**Exercise requirements:** After locating the line with "ATOM 189 N N" below, output it and each following line exactly, stopping after the line with "ATOM 200 O O". No pictures.
**** Dataset ****
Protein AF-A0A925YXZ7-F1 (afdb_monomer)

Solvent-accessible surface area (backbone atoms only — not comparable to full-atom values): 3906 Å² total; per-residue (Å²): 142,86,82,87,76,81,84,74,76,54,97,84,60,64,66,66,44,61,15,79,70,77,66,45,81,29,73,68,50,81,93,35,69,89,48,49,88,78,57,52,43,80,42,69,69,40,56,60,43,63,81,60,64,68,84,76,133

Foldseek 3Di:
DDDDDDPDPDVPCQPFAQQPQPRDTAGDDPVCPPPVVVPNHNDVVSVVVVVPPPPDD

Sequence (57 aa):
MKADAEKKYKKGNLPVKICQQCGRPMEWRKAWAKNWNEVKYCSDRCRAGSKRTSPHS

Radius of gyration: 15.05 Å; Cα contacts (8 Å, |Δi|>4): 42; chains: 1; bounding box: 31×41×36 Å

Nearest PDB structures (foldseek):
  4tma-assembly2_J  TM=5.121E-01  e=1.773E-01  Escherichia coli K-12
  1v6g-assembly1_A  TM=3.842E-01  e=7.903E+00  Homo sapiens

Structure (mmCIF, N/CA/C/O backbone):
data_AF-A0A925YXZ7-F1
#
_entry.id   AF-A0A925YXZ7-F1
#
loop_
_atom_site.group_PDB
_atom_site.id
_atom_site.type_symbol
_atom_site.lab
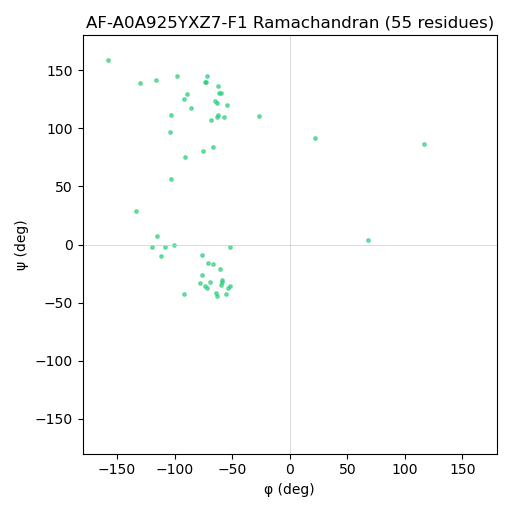el_atom_id
_atom_site.label_alt_id
_atom_site.label_comp_id
_atom_site.label_asym_id
_atom_site.label_entity_id
_atom_site.label_seq_id
_atom_site.pdbx_PDB_ins_code
_atom_site.Cartn_x
_atom_site.Cartn_y
_atom_site.Cartn_z
_atom_site.occupancy
_atom_site.B_iso_or_equiv
_atom_site.auth_seq_id
_atom_site.auth_comp_id
_atom_site.auth_asym_id
_atom_site.auth_atom_id
_atom_site.pdbx_PDB_model_num
ATOM 1 N N . MET A 1 1 ? -4.750 -34.522 -8.783 1.00 50.47 1 MET A N 1
ATOM 2 C CA . MET A 1 1 ? -4.573 -33.267 -9.553 1.00 50.47 1 MET A CA 1
ATOM 3 C C . MET A 1 1 ? -3.982 -32.179 -8.667 1.00 50.47 1 MET A C 1
ATOM 5 O O . MET A 1 1 ? -4.374 -32.127 -7.508 1.00 50.47 1 MET A O 1
ATOM 9 N N . LYS A 1 2 ? -3.176 -31.294 -9.283 1.00 44.91 2 LYS A N 1
ATOM 10 C CA . LYS A 1 2 ? -2.695 -29.951 -8.872 1.00 44.91 2 LYS A CA 1
ATOM 11 C C . LYS A 1 2 ? -1.173 -29.876 -8.680 1.00 44.91 2 LYS A C 1
ATOM 13 O O . LYS A 1 2 ? -0.665 -30.050 -7.583 1.00 44.91 2 LYS A O 1
ATOM 18 N N . ALA A 1 3 ? -0.483 -29.607 -9.790 1.00 48.00 3 ALA A N 1
ATOM 19 C CA . ALA A 1 3 ? 0.887 -29.116 -9.807 1.00 48.00 3 ALA A CA 1
ATOM 20 C C . ALA A 1 3 ? 0.857 -27.580 -9.844 1.00 48.00 3 ALA A C 1
ATOM 22 O O . ALA A 1 3 ? 0.191 -26.976 -10.688 1.00 48.00 3 ALA A O 1
ATOM 23 N N . ASP A 1 4 ? 1.545 -27.005 -8.866 1.00 53.41 4 ASP A N 1
ATOM 24 C CA . ASP A 1 4 ? 1.856 -25.597 -8.654 1.00 53.41 4 ASP A CA 1
ATOM 25 C C . ASP A 1 4 ? 2.731 -25.084 -9.812 1.00 53.41 4 ASP A C 1
ATOM 27 O O . ASP A 1 4 ? 3.864 -25.524 -9.993 1.00 53.41 4 ASP A O 1
ATOM 31 N N . ALA A 1 5 ? 2.170 -24.228 -10.671 1.00 55.47 5 ALA A N 1
ATOM 32 C CA . ALA A 1 5 ? 2.845 -23.731 -11.867 1.00 55.47 5 ALA A CA 1
ATOM 33 C C . ALA A 1 5 ? 3.317 -22.286 -11.660 1.00 55.47 5 ALA A C 1
ATOM 35 O O . ALA A 1 5 ? 2.561 -21.327 -11.8
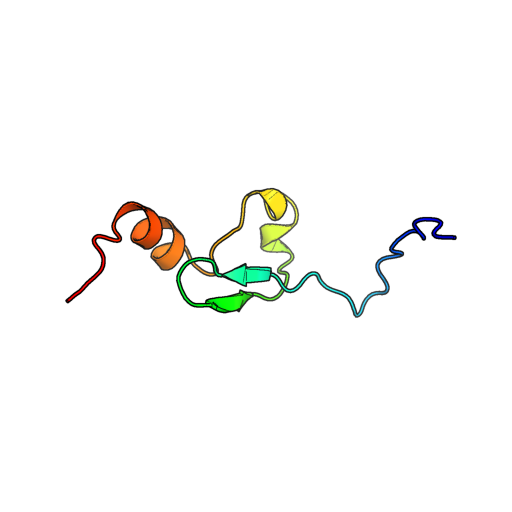17 1.00 55.47 5 ALA A O 1
ATOM 36 N N . GLU A 1 6 ? 4.595 -22.181 -11.293 1.00 57.31 6 GLU A N 1
ATOM 37 C CA . GLU A 1 6 ? 5.579 -21.176 -11.709 1.00 57.31 6 GLU A CA 1
ATOM 38 C C . GLU A 1 6 ? 4.997 -19.850 -12.233 1.00 57.31 6 GLU A C 1
ATOM 40 O O . GLU A 1 6 ? 4.752 -19.643 -13.428 1.00 57.31 6 GLU A O 1
ATOM 45 N N . LYS A 1 7 ? 4.824 -18.889 -11.322 1.00 56.94 7 LYS A N 1
ATOM 46 C CA . LYS A 1 7 ? 4.374 -17.536 -11.650 1.00 56.94 7 LYS A CA 1
ATOM 47 C C . LYS A 1 7 ? 5.507 -16.732 -12.299 1.00 56.94 7 LYS A C 1
ATOM 49 O O . LYS A 1 7 ? 6.160 -15.912 -11.659 1.00 56.94 7 LYS A O 1
ATOM 54 N N . LYS A 1 8 ? 5.722 -16.941 -13.603 1.00 56.62 8 LYS A N 1
ATOM 55 C CA . LYS A 1 8 ? 6.488 -16.028 -14.467 1.00 56.62 8 LYS A CA 1
ATOM 56 C C . LYS A 1 8 ? 5.846 -14.635 -14.409 1.00 56.62 8 LYS A C 1
ATOM 58 O O . LYS A 1 8 ? 4.761 -14.415 -14.951 1.00 56.62 8 LYS A O 1
ATOM 63 N N . TYR A 1 9 ? 6.520 -13.681 -13.770 1.00 54.59 9 TYR A N 1
ATOM 64 C CA . TYR A 1 9 ? 6.125 -12.271 -13.732 1.00 54.59 9 TYR A CA 1
ATOM 65 C C . TYR A 1 9 ? 6.234 -11.646 -15.136 1.00 54.59 9 TYR A C 1
ATOM 67 O O . TYR A 1 9 ? 7.231 -11.019 -15.491 1.00 54.59 9 TYR A O 1
ATOM 75 N N . LYS A 1 10 ? 5.196 -11.818 -15.966 1.00 53.00 10 LYS A N 1
ATOM 76 C CA . LYS A 1 10 ? 5.003 -11.027 -17.191 1.00 53.00 10 LYS A CA 1
ATOM 77 C C . LYS A 1 10 ? 4.831 -9.563 -16.784 1.00 53.00 10 LYS A C 1
ATOM 79 O O . LYS A 1 10 ? 4.070 -9.277 -15.867 1.00 53.00 10 LYS A O 1
ATOM 84 N N . LYS A 1 11 ? 5.491 -8.652 -17.500 1.00 51.78 11 LYS A N 1
ATOM 85 C CA . LYS A 1 11 ? 5.648 -7.198 -17.257 1.00 51.78 11 LYS A CA 1
ATOM 86 C 
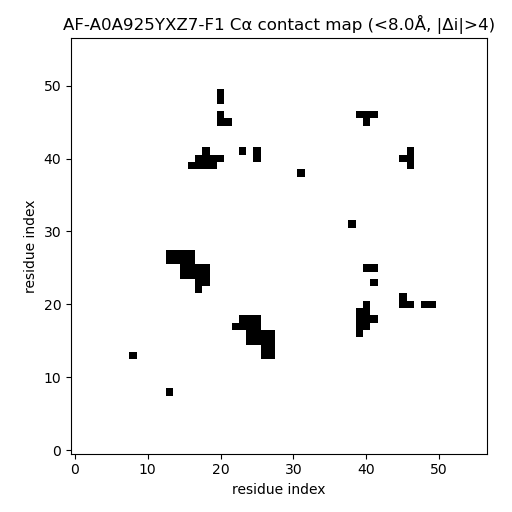C . LYS A 1 11 ? 4.353 -6.381 -17.009 1.00 51.78 11 LYS A C 1
ATOM 88 O O . LYS A 1 11 ? 4.450 -5.195 -16.730 1.00 51.78 11 LYS A O 1
ATOM 93 N N . GLY A 1 12 ? 3.172 -7.008 -17.072 1.00 53.09 12 GLY A N 1
ATOM 94 C CA . GLY A 1 12 ? 1.860 -6.450 -16.703 1.00 53.09 12 GLY A CA 1
ATOM 95 C C . GLY A 1 12 ? 1.235 -7.001 -15.406 1.00 53.09 12 GLY A C 1
ATOM 96 O O . GLY A 1 12 ? 0.170 -6.546 -15.019 1.00 53.09 12 GLY A O 1
ATOM 97 N N . ASN A 1 13 ? 1.869 -7.954 -14.713 1.00 56.91 13 ASN A N 1
ATOM 98 C CA . ASN A 1 13 ? 1.445 -8.446 -13.394 1.00 56.91 13 ASN A CA 1
ATOM 99 C C . ASN A 1 13 ? 2.335 -7.844 -12.308 1.00 56.91 13 ASN A C 1
ATOM 101 O O . ASN A 1 13 ? 3.007 -8.554 -11.555 1.00 56.91 13 ASN A O 1
ATOM 105 N N . LEU A 1 14 ? 2.391 -6.515 -12.258 1.00 67.38 14 LEU A N 1
ATOM 106 C CA . LEU A 1 14 ? 2.927 -5.863 -11.076 1.00 67.38 14 LEU A CA 1
ATOM 107 C C . LEU A 1 14 ? 2.062 -6.298 -9.885 1.00 67.38 14 LEU A C 1
ATOM 109 O O
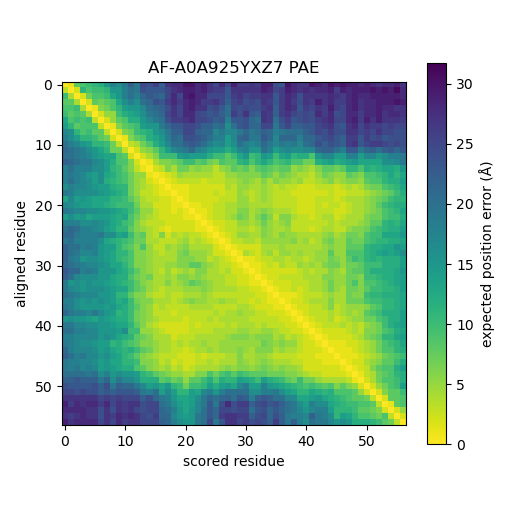 . LEU A 1 14 ? 0.835 -6.267 -9.994 1.00 67.38 14 LEU A O 1
ATOM 113 N N . PRO A 1 15 ? 2.660 -6.753 -8.774 1.00 71.50 15 PRO A N 1
ATOM 114 C CA . PRO A 1 15 ? 1.881 -7.134 -7.613 1.00 71.50 15 PRO A CA 1
ATOM 115 C C . PRO A 1 15 ? 1.141 -5.890 -7.121 1.00 71.50 15 PRO A C 1
ATOM 117 O O . PRO A 1 15 ? 1.755 -4.935 -6.654 1.00 71.50 15 PRO A O 1
ATOM 120 N N . VAL A 1 16 ? -0.181 -5.888 -7.265 1.00 77.31 16 VAL A N 1
ATOM 121 C CA . VAL A 1 16 ? -1.043 -4.906 -6.615 1.00 77.31 16 VAL A CA 1
ATOM 122 C C . VAL A 1 16 ? -1.337 -5.460 -5.231 1.00 77.31 16 VAL A C 1
ATOM 124 O O . VAL A 1 16 ? -1.889 -6.551 -5.093 1.00 77.31 16 VAL A O 1
ATOM 127 N N . LYS A 1 17 ? -0.914 -4.742 -4.194 1.00 81.25 17 LYS A N 1
ATOM 128 C CA . LYS A 1 17 ? -1.215 -5.098 -2.803 1.00 81.25 17 LYS A CA 1
ATOM 129 C C . LYS A 1 17 ? -2.398 -4.278 -2.322 1.00 81.25 17 LYS A C 1
ATOM 131 O O . LYS A 1 17 ? -2.514 -3.113 -2.664 1.00 81.25 17 LYS A O 1
ATOM 136 N N . ILE A 1 18 ? -3.258 -4.839 -1.485 1.00 86.12 18 ILE A N 1
ATOM 137 C CA . ILE A 1 18 ? -4.310 -4.054 -0.833 1.00 86.12 18 ILE A CA 1
ATOM 138 C C . ILE A 1 18 ? -3.767 -3.490 0.479 1.00 86.12 18 ILE A C 1
ATOM 140 O O . ILE A 1 18 ? -3.195 -4.224 1.288 1.00 86.12 18 ILE A O 1
ATOM 144 N N . CYS A 1 19 ? -3.933 -2.184 0.695 1.00 88.44 19 CYS A N 1
ATOM 145 C CA . CYS A 1 19 ? -3.570 -1.550 1.958 1.00 88.44 19 CYS A CA 1
ATOM 146 C C . CYS A 1 19 ? -4.425 -2.118 3.097 1.00 88.44 19 CYS A C 1
ATOM 148 O O . CYS A 1 19 ? -5.644 -1.972 3.076 1.00 88.44 19 CYS A O 1
ATOM 150 N N . GLN A 1 20 ? -3.794 -2.694 4.121 1.00 84.50 20 GLN A N 1
ATOM 151 C CA . GLN A 1 20 ? -4.509 -3.293 5.258 1.00 84.50 20 GLN A CA 1
ATOM 152 C C . GLN A 1 20 ? -5.265 -2.269 6.126 1.00 84.50 20 GLN A C 1
ATOM 154 O O . GLN A 1 20 ? -6.148 -2.651 6.878 1.00 84.50 20 GLN A O 1
ATOM 159 N N . GLN A 1 21 ? -4.945 -0.973 6.016 1.00 84.88 21 GLN A N 1
ATOM 160 C CA . GLN A 1 21 ? -5.609 0.083 6.791 1.00 84.88 21 GLN A CA 1
ATOM 161 C C . GLN A 1 21 ? -6.818 0.695 6.074 1.00 84.88 21 GLN A C 1
ATOM 163 O O . GLN A 1 21 ? -7.815 1.009 6.711 1.00 84.88 21 GLN A O 1
ATOM 168 N N . CYS A 1 22 ? -6.705 0.954 4.768 1.00 86.00 22 CYS A N 1
ATOM 169 C CA . CYS A 1 22 ? -7.711 1.714 4.017 1.00 86.00 22 CYS A CA 1
ATOM 170 C C . CYS A 1 22 ? -8.345 0.933 2.861 1.00 86.00 22 CYS A C 1
ATOM 172 O O . CYS A 1 22 ? -9.169 1.489 2.144 1.00 86.00 22 CYS A O 1
ATOM 174 N N . GLY A 1 23 ? -7.923 -0.311 2.617 1.00 84.06 23 GLY A N 1
ATOM 175 C CA . GLY A 1 23 ? -8.454 -1.150 1.541 1.00 84.06 23 GLY A CA 1
ATOM 176 C C . GLY A 1 23 ? -8.112 -0.678 0.124 1.00 84.06 23 GLY A C 1
ATOM 177 O O . GLY A 1 23 ? -8.565 -1.278 -0.846 1.00 84.06 23 GLY A O 1
ATOM 178 N N . ARG A 1 24 ? -7.311 0.385 -0.038 1.00 84.94 24 ARG A N 1
ATOM 179 C CA . ARG A 1 24 ? -6.966 0.902 -1.368 1.00 84.94 24 ARG A CA 1
ATOM 180 C C . ARG A 1 24 ? -5.967 -0.010 -2.092 1.00 84.94 24 ARG A C 1
ATOM 182 O O . ARG A 1 24 ? -5.010 -0.468 -1.453 1.00 84.94 24 ARG A O 1
ATOM 189 N N . PRO A 1 25 ? -6.139 -0.225 -3.410 1.00 82.81 25 PRO A N 1
ATOM 190 C CA . PRO A 1 25 ? -5.158 -0.919 -4.228 1.00 82.81 25 PRO A CA 1
ATOM 191 C C . PRO A 1 25 ? -3.872 -0.096 -4.298 1.00 82.81 25 PRO A C 1
ATOM 193 O O . PRO A 1 25 ? -3.866 1.082 -4.647 1.00 82.81 25 PRO A O 1
ATOM 196 N N . MET A 1 26 ? -2.778 -0.726 -3.903 1.00 83.31 26 MET A N 1
ATOM 197 C CA . MET A 1 26 ? -1.436 -0.185 -3.902 1.00 83.31 26 MET A C
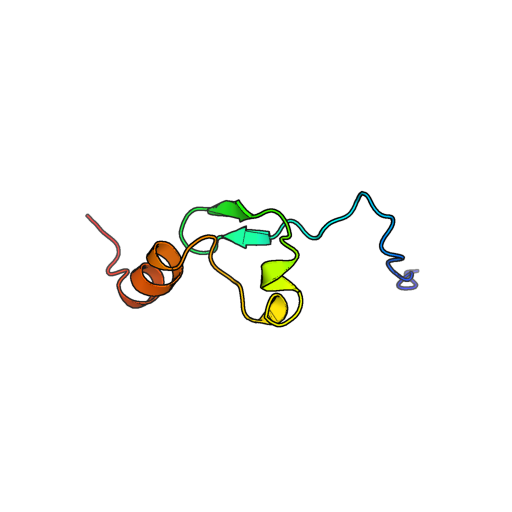A 1
ATOM 198 C C . MET A 1 26 ? -0.681 -0.777 -5.079 1.00 83.31 26 MET A C 1
ATOM 200 O O . MET A 1 26 ? -0.357 -1.967 -5.101 1.00 83.31 26 MET A O 1
ATOM 204 N N . GLU A 1 27 ? -0.386 0.077 -6.044 1.00 81.62 27 GLU A N 1
ATOM 205 C CA . GLU A 1 27 ? 0.425 -0.279 -7.194 1.00 81.62 27 GLU A CA 1
ATOM 206 C C . GLU A 1 27 ? 1.891 -0.444 -6.792 1.00 81.62 27 GLU A C 1
ATOM 208 O O . GLU A 1 27 ? 2.421 0.269 -5.931 1.00 81.62 27 GLU A O 1
ATOM 213 N N . TRP A 1 28 ? 2.564 -1.390 -7.439 1.00 79.88 28 TRP A N 1
ATOM 214 C CA . TRP A 1 28 ? 3.991 -1.583 -7.251 1.00 79.88 28 TRP A CA 1
ATOM 215 C C . TRP A 1 28 ? 4.768 -0.331 -7.678 1.00 79.88 28 TRP A C 1
ATOM 217 O O . TRP A 1 28 ? 4.605 0.175 -8.789 1.00 79.88 28 TRP A O 1
ATOM 227 N N . ARG A 1 29 ? 5.677 0.138 -6.817 1.00 81.75 29 ARG A N 1
ATOM 228 C CA . ARG A 1 29 ? 6.627 1.212 -7.136 1.00 81.75 29 ARG A CA 1
ATOM 229 C C . ARG A 1 29 ? 8.055 0.692 -7.095 1.00 81.75 29 ARG A C 1
ATOM 231 O O . ARG A 1 29 ? 8.434 -0.010 -6.162 1.00 81.75 29 ARG A O 1
ATOM 238 N N . LYS A 1 30 ? 8.896 1.167 -8.021 1.00 79.25 30 LYS A N 1
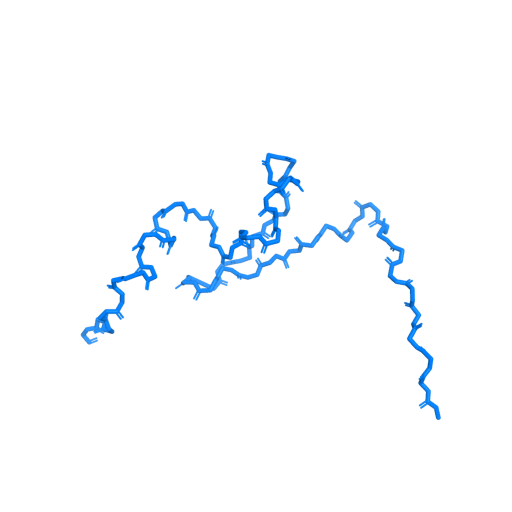
ATOM 239 C CA . LYS A 1 30 ? 10.349 0.901 -8.020 1.00 79.25 30 LYS A CA 1
ATOM 240 C C . LYS A 1 30 ? 11.019 1.272 -6.691 1.00 79.25 30 LYS A C 1
ATOM 242 O O . LYS A 1 30 ? 11.877 0.537 -6
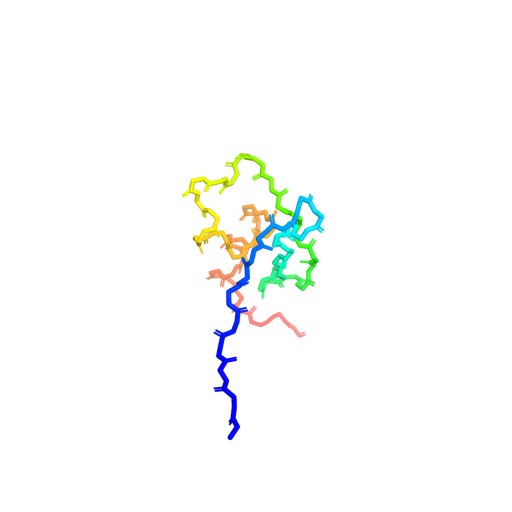.220 1.00 79.25 30 LYS A O 1
ATOM 247 N N . ALA A 1 31 ? 10.580 2.362 -6.056 1.00 79.38 31 ALA A N 1
ATOM 248 C CA . ALA A 1 31 ? 11.076 2.803 -4.747 1.00 79.38 31 ALA A CA 1
ATOM 249 C C . ALA A 1 31 ? 10.853 1.769 -3.627 1.00 79.38 31 ALA A C 1
ATOM 251 O O . ALA A 1 31 ? 11.532 1.801 -2.607 1.00 79.38 31 ALA A O 1
ATOM 252 N N . TRP A 1 32 ? 9.916 0.840 -3.819 1.00 83.
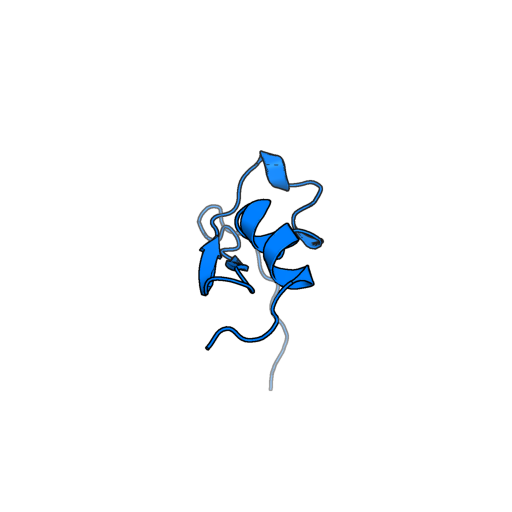62 32 TRP A N 1
ATOM 253 C CA . TRP A 1 32 ? 9.601 -0.204 -2.855 1.00 83.62 32 TRP A CA 1
ATOM 254 C C . TRP A 1 32 ? 10.219 -1.549 -3.200 1.00 83.62 32 TRP A C 1
ATOM 256 O O . TRP A 1 32 ? 10.065 -2.466 -2.412 1.00 83.62 32 TRP A O 1
ATOM 266 N N . ALA A 1 33 ? 10.964 -1.686 -4.300 1.00 82.06 33 ALA A N 1
ATOM 267 C CA . ALA A 1 33 ? 11.521 -2.973 -4.721 1.00 82.06 33 ALA A CA 1
ATOM 268 C C . ALA A 1 33 ? 12.310 -3.696 -3.611 1.00 82.06 33 ALA A C 1
ATOM 270 O O . ALA A 1 33 ? 12.209 -4.912 -3.491 1.00 82.06 33 ALA A O 1
ATOM 271 N N . LYS A 1 34 ? 13.032 -2.948 -2.765 1.00 83.50 34 LYS A N 1
ATOM 272 C CA . LYS A 1 34 ? 13.812 -3.497 -1.643 1.00 83.50 34 LYS A CA 1
ATOM 273 C C . LYS A 1 34 ? 12.961 -3.873 -0.425 1.00 83.50 34 LYS A C 1
ATOM 275 O O . LYS A 1 34 ? 13.261 -4.845 0.249 1.00 83.50 34 LYS A O 1
ATOM 280 N N . ASN A 1 35 ? 11.878 -3.136 -0.177 1.00 84.69 35 ASN A N 1
ATOM 281 C CA . ASN A 1 35 ? 11.108 -3.221 1.071 1.00 84.69 35 ASN A CA 1
ATOM 282 C C . ASN A 1 35 ? 9.678 -3.736 0.826 1.00 84.69 35 ASN A C 1
ATOM 284 O O . ASN A 1 35 ? 8.836 -3.714 1.716 1.00 84.69 35 ASN A O 1
ATOM 288 N N . TRP A 1 36 ? 9.364 -4.180 -0.395 1.00 82.81 36 TRP A N 1
ATOM 289 C CA . TRP A 1 36 ? 8.010 -4.523 -0.835 1.00 82.81 36 TRP A CA 1
ATOM 290 C C . TRP A 1 36 ? 7.371 -5.622 0.015 1.00 82.81 36 TRP A C 1
ATOM 292 O O . TRP A 1 36 ? 6.152 -5.638 0.189 1.00 82.81 36 TRP A O 1
ATOM 302 N N . ASN A 1 37 ? 8.180 -6.533 0.563 1.00 82.44 37 ASN A N 1
ATOM 303 C CA . ASN A 1 37 ? 7.701 -7.567 1.473 1.00 82.44 37 ASN A CA 1
ATOM 304 C C . ASN A 1 37 ? 7.126 -6.948 2.765 1.00 82.44 37 ASN A C 1
ATOM 306 O O . ASN A 1 37 ? 6.002 -7.270 3.150 1.00 82.44 37 ASN A O 1
ATOM 310 N N . GLU A 1 38 ? 7.826 -5.963 3.336 1.00 84.62 38 GLU A N 1
ATOM 311 C CA . GLU A 1 38 ? 7.427 -5.232 4.546 1.00 84.62 38 GLU A CA 1
ATOM 312 C C . GLU A 1 38 ? 6.321 -4.192 4.305 1.00 84.62 38 GLU A C 1
ATOM 314 O O . GLU A 1 38 ? 5.546 -3.877 5.212 1.00 84.62 38 GLU A O 1
ATOM 319 N N . VAL A 1 39 ? 6.202 -3.664 3.082 1.00 83.69 39 VAL A N 1
ATOM 320 C CA . VAL A 1 39 ? 5.159 -2.691 2.733 1.00 83.69 39 VAL A CA 1
ATOM 321 C C . VAL A 1 39 ? 3.778 -3.370 2.752 1.00 83.69 39 VAL A C 1
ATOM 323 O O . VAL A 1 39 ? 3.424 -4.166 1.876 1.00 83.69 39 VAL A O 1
****
**Solution to this exercise:**
ATOM 189 N N . PRO A 1 25 ? -6.139 -0.225 -3.410 1.00 82.81 25 PRO A N 1
ATOM 190 C CA . PRO A 1 25 ? -5.158 -0.919 -4.228 1.00 82.81 25 PRO A CA 1
ATOM 191 C C . PRO A 1 25 ? -3.872 -0.096 -4.298 1.00 82.81 25 PRO A C 1
ATOM 193 O O . PRO A 1 25 ? -3.866 1.082 -4.647 1.00 82.81 25 PRO A O 1
ATOM 196 N N . MET A 1 26 ? -2.778 -0.726 -3.903 1.00 83.31 26 MET A N 1
ATOM 197 C CA . MET A 1 26 ? -1.436 -0.185 -3.902 1.00 83.31 26 MET A C
A 1
ATOM 198 C C . MET A 1 26 ? -0.681 -0.777 -5.079 1.00 83.31 26 MET A C 1
ATOM 200 O O . MET A 1 26 ? -0.357 -1.967 -5.101 1.00 83.31 26 MET A O 1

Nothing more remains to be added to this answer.